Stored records

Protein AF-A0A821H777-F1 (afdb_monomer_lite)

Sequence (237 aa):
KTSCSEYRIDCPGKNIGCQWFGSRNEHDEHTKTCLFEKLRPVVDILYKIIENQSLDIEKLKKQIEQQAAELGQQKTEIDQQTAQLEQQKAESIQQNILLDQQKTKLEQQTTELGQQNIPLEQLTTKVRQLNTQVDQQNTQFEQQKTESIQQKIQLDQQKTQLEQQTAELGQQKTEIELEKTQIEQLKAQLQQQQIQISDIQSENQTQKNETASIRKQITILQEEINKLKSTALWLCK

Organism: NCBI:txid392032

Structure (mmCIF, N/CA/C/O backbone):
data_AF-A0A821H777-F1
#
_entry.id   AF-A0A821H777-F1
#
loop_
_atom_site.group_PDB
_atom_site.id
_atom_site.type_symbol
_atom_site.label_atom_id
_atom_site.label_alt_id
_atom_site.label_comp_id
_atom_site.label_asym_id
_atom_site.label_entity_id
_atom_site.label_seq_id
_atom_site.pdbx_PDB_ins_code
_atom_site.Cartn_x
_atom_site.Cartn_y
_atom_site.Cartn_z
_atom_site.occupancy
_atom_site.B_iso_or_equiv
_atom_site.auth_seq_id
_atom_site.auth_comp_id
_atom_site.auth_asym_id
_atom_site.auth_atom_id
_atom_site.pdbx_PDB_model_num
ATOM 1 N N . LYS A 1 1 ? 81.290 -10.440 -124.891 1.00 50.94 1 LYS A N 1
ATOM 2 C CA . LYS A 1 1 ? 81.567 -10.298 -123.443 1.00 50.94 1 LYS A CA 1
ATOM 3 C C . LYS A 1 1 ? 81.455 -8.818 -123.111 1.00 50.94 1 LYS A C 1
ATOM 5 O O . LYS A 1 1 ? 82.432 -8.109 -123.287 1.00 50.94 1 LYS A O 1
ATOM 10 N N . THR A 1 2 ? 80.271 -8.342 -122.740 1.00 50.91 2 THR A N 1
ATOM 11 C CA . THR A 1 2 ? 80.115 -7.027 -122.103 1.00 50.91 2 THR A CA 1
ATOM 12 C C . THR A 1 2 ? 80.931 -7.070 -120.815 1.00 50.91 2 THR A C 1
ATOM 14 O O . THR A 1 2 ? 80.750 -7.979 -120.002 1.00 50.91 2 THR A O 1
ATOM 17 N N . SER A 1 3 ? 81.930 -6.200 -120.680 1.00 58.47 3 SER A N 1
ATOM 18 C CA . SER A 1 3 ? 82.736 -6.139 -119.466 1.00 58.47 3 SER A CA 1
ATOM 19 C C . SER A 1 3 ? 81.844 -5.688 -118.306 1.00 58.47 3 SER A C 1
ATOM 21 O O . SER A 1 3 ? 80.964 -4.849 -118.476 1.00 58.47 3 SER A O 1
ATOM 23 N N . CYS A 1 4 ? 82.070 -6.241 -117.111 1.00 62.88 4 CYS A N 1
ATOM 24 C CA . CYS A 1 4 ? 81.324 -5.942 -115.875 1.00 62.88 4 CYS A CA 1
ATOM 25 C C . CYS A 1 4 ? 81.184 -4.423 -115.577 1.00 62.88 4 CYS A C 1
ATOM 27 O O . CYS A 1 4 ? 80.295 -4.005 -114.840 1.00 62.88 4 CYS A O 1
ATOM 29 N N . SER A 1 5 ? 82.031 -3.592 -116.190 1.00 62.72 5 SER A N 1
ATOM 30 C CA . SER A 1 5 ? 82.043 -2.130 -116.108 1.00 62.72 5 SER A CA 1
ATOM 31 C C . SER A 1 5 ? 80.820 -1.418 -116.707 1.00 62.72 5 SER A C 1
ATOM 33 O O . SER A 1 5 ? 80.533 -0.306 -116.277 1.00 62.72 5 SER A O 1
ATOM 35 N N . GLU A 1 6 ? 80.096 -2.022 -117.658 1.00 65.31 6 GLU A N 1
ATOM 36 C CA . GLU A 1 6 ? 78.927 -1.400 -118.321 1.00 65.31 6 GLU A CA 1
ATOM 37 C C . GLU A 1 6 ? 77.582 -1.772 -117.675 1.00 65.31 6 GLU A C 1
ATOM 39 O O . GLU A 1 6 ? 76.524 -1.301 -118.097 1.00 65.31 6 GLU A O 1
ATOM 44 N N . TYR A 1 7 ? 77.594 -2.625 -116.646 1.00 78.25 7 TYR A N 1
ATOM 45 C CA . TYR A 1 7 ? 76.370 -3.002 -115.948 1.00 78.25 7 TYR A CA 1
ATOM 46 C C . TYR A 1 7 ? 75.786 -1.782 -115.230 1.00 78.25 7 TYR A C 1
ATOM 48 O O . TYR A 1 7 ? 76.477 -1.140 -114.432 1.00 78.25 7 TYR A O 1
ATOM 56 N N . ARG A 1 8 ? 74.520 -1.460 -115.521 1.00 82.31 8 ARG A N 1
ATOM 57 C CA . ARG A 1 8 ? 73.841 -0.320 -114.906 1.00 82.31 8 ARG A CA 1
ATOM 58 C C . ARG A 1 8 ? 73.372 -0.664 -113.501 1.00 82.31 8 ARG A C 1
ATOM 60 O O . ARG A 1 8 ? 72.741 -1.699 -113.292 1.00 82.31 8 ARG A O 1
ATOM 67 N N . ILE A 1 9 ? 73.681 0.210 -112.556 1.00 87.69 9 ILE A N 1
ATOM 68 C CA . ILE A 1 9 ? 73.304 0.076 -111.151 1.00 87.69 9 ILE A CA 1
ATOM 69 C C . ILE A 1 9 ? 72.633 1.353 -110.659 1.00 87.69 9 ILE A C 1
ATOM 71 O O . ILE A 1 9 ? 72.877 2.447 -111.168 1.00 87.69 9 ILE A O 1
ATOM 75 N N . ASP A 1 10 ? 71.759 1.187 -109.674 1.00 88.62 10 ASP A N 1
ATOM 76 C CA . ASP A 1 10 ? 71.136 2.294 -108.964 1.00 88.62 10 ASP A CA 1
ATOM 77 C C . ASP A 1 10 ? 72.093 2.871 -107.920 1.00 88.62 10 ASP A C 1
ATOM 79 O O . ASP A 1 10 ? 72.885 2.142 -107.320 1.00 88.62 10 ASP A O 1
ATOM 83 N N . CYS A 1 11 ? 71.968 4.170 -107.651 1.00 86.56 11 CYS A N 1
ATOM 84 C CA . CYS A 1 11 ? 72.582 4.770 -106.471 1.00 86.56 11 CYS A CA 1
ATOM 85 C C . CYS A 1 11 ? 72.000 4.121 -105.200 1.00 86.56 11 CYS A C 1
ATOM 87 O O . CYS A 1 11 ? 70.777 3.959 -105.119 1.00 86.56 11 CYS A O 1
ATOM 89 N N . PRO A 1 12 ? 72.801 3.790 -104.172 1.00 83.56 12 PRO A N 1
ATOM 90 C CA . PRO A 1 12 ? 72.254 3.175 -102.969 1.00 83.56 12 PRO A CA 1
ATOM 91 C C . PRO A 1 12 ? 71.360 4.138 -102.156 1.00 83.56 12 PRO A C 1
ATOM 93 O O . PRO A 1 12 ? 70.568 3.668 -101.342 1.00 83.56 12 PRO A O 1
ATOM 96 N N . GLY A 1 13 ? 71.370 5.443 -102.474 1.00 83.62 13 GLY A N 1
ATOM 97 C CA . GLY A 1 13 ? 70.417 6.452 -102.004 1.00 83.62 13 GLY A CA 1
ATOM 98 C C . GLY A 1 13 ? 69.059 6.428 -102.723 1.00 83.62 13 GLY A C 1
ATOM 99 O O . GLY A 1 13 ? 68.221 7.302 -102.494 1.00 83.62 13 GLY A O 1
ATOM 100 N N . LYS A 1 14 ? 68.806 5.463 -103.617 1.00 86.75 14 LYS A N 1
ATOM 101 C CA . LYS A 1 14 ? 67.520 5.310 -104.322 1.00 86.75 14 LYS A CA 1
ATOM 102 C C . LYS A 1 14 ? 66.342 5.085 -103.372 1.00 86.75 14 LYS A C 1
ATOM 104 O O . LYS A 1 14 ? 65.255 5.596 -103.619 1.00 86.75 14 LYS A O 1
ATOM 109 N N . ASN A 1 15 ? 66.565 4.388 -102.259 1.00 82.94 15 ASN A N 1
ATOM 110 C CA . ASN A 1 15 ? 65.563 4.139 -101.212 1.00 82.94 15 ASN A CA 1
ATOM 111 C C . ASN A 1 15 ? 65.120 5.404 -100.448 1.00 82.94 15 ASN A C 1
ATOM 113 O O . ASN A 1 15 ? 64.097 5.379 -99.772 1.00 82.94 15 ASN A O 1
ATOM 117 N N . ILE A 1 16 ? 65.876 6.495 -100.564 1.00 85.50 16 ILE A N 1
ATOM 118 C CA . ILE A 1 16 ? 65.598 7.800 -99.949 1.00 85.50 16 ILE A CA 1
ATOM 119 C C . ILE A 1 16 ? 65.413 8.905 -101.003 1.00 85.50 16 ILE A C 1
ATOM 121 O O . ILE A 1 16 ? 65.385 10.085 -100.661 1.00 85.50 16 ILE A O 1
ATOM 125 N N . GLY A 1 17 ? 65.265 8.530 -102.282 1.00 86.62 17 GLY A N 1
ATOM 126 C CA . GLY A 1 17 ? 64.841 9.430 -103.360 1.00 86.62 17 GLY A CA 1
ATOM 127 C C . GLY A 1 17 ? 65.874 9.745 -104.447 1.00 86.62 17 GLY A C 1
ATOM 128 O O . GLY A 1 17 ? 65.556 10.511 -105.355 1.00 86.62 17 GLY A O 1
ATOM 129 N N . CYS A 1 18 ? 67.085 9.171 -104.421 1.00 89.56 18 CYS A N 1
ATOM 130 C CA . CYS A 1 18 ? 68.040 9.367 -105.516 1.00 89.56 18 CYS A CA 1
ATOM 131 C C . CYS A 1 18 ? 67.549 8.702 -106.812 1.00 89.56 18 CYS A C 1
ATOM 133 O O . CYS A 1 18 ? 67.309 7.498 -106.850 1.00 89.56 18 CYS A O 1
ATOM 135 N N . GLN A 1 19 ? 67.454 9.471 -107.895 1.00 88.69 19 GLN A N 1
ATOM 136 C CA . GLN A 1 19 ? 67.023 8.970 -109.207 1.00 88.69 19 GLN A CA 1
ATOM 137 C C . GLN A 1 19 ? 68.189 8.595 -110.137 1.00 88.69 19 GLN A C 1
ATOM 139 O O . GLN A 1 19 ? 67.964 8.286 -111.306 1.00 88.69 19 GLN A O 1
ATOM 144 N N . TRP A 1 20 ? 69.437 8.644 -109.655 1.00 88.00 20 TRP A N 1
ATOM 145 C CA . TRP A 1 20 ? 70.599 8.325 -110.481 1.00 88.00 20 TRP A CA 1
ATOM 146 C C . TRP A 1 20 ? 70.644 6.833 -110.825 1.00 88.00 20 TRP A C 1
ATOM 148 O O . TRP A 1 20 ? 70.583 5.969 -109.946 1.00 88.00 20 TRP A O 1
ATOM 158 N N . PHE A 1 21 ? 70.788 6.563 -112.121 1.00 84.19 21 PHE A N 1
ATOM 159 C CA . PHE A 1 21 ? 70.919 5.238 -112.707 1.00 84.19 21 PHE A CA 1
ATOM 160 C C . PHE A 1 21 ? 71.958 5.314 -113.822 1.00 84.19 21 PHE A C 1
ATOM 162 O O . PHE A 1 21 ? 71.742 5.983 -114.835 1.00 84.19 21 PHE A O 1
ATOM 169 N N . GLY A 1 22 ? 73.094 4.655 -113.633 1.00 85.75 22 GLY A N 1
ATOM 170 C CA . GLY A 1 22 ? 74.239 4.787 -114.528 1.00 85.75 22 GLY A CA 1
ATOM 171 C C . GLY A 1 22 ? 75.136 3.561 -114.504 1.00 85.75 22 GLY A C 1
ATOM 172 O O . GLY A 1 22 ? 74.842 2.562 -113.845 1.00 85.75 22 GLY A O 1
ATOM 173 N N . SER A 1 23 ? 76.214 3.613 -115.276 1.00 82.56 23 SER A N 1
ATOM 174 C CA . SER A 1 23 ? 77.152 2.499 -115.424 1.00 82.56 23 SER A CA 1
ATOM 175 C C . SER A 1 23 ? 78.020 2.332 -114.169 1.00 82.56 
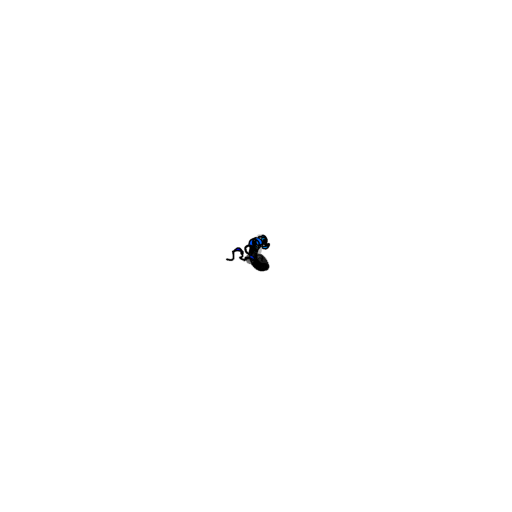23 SER A C 1
ATOM 177 O O . SER A 1 23 ? 78.325 3.297 -113.468 1.00 82.56 23 SER A O 1
ATOM 179 N N . ARG A 1 24 ? 78.453 1.101 -113.867 1.00 78.75 24 ARG A N 1
ATOM 180 C CA . ARG A 1 24 ? 79.243 0.785 -112.659 1.00 78.75 24 ARG A CA 1
ATOM 181 C C . ARG A 1 24 ? 80.544 1.594 -112.535 1.00 78.75 24 ARG A C 1
ATOM 183 O O . ARG A 1 24 ? 80.969 1.865 -111.418 1.00 78.75 24 ARG A O 1
ATOM 190 N N . ASN A 1 25 ? 81.166 1.980 -113.647 1.00 80.50 25 ASN A N 1
ATOM 191 C CA . ASN A 1 25 ? 82.362 2.833 -113.675 1.00 80.50 25 ASN A CA 1
ATOM 192 C C . ASN A 1 25 ? 82.102 4.285 -113.216 1.00 80.50 25 ASN A C 1
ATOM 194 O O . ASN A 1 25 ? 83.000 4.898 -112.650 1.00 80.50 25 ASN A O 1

Required action:
Retype the portion of the data above that starts on the line with "ATOM 131 C C" and finishes on the line with "ATOM 160 C C", including both of those lines.

Output for this task:
ATOM 131 C C . CYS A 1 18 ? 67.549 8.702 -106.812 1.00 89.56 18 CYS A C 1
ATOM 133 O O . CYS A 1 18 ? 67.309 7.498 -106.850 1.00 89.56 18 CYS A O 1
ATOM 135 N N . GLN A 1 19 ? 67.454 9.471 -107.895 1.00 88.69 19 GLN A N 1
ATOM 136 C CA . GLN A 1 19 ? 67.023 8.970 -109.207 1.00 88.69 19 GLN A CA 1
ATOM 137 C C . GLN A 1 19 ? 68.189 8.595 -110.137 1.00 88.69 19 GLN A C 1
ATOM 139 O O . GLN A 1 19 ? 67.964 8.286 -111.306 1.00 88.69 19 GLN A O 1
ATOM 144 N N . TRP A 1 20 ? 69.437 8.644 -109.655 1.00 88.00 20 TRP A N 1
ATOM 145 C CA . TRP A 1 20 ? 70.599 8.325 -110.481 1.00 88.00 20 TRP A CA 1
ATOM 146 C C . TRP A 1 20 ? 70.644 6.833 -110.825 1.00 88.00 20 TRP A C 1
ATOM 148 O O . TRP A 1 20 ? 70.583 5.969 -109.946 1.00 88.00 20 TRP A O 1
ATOM 158 N N . PHE A 1 21 ? 70.788 6.563 -112.121 1.00 84.19 21 PHE A N 1
ATOM 159 C CA . PHE A 1 21 ? 70.919 5.238 -112.707 1.00 84.19 21 PHE A CA 1
ATOM 160 C C . PHE A 1 21 ? 71.958 5.314 -113.822 1.00 84.19 21 PHE A C 1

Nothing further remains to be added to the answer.